**WORK TO COMPLETE**
Filter the records below and copy every line containing the word "backbone".

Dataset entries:
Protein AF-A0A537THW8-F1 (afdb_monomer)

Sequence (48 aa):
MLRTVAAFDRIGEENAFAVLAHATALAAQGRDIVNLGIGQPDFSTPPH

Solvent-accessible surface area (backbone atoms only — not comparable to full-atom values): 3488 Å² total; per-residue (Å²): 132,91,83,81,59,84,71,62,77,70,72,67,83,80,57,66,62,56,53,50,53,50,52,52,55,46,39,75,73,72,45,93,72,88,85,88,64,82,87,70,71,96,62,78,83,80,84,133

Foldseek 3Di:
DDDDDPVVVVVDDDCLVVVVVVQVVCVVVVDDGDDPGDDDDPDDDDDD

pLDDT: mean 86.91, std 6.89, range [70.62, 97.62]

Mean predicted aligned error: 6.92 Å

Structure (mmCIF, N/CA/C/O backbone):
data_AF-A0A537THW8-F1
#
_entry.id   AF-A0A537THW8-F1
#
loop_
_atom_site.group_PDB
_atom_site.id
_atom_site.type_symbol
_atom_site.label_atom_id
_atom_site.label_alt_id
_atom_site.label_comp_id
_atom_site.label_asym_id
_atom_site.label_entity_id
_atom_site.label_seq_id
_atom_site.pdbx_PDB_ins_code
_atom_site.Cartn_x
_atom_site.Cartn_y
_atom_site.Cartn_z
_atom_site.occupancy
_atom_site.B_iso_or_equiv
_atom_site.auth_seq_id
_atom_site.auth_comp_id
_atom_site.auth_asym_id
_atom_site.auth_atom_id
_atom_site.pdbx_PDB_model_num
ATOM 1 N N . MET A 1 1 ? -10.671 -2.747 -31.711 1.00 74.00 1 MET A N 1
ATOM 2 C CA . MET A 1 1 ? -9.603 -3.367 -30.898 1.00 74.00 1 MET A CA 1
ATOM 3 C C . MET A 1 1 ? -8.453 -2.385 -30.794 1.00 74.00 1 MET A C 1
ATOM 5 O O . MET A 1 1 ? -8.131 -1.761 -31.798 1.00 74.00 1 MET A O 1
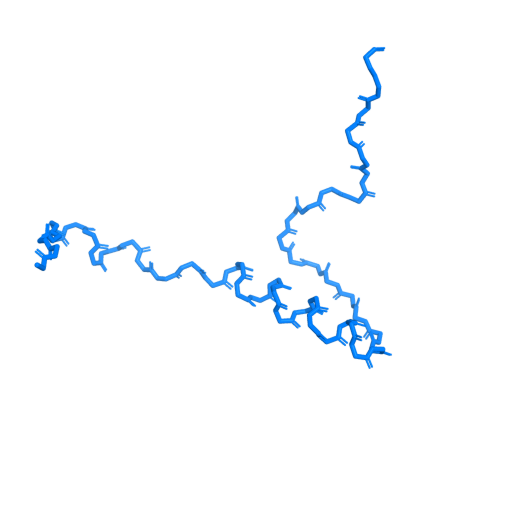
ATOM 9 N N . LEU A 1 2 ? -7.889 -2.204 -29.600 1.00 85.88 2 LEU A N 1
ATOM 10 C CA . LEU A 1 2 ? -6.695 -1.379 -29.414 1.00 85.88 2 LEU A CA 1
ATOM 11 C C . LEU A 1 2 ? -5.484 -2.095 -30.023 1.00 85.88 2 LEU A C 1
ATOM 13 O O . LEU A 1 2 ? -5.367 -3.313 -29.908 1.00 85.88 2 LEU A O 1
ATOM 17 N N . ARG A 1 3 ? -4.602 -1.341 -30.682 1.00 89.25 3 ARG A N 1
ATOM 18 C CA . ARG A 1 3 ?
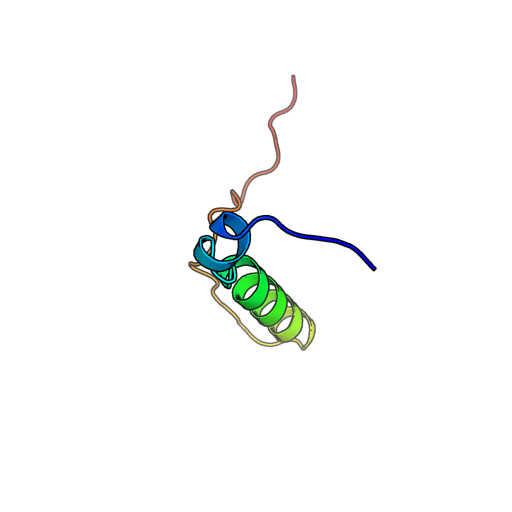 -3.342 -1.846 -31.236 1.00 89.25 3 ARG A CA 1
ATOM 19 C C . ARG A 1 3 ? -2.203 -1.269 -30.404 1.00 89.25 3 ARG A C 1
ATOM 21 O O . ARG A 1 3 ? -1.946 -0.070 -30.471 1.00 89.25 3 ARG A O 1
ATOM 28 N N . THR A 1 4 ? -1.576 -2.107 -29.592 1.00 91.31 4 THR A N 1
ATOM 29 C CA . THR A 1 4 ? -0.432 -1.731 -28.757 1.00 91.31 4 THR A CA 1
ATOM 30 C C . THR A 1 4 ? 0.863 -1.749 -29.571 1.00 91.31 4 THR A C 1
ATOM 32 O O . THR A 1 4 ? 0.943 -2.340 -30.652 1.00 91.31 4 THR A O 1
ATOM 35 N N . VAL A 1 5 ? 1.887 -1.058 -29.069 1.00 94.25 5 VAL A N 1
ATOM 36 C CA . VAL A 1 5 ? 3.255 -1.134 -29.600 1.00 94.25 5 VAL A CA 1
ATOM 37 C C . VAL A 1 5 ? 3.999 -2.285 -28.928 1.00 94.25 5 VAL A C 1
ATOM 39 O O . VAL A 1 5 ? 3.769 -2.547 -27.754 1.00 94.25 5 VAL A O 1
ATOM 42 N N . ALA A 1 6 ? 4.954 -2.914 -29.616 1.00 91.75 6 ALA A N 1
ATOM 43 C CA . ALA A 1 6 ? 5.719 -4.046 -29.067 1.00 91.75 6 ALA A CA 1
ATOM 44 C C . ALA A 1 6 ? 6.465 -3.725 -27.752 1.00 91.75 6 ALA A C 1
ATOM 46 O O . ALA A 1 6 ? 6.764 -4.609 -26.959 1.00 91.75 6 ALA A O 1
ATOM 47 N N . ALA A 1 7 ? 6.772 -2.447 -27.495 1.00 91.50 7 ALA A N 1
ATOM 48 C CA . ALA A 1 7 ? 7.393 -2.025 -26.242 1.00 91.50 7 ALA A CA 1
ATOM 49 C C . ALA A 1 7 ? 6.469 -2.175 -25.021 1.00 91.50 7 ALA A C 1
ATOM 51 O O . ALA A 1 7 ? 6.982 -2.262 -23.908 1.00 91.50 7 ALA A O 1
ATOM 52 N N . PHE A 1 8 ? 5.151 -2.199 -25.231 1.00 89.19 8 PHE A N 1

**THE COMPLETED TASK**
Solvent-accessible surface area (backbone atoms only — not comparable to full-atom values): 3488 Å² total; per-residue (Å²): 132,91,83,81,59,84,71,62,77,70,72,67,83,80,57,66,62,56,53,50,53,50,52,52,55,46,39,75,73,72,45,93,72,88,85,88,64,82,87,70,71,96,62,78,83,80,84,133
Structure (mmCIF, N/CA/C/O backbone):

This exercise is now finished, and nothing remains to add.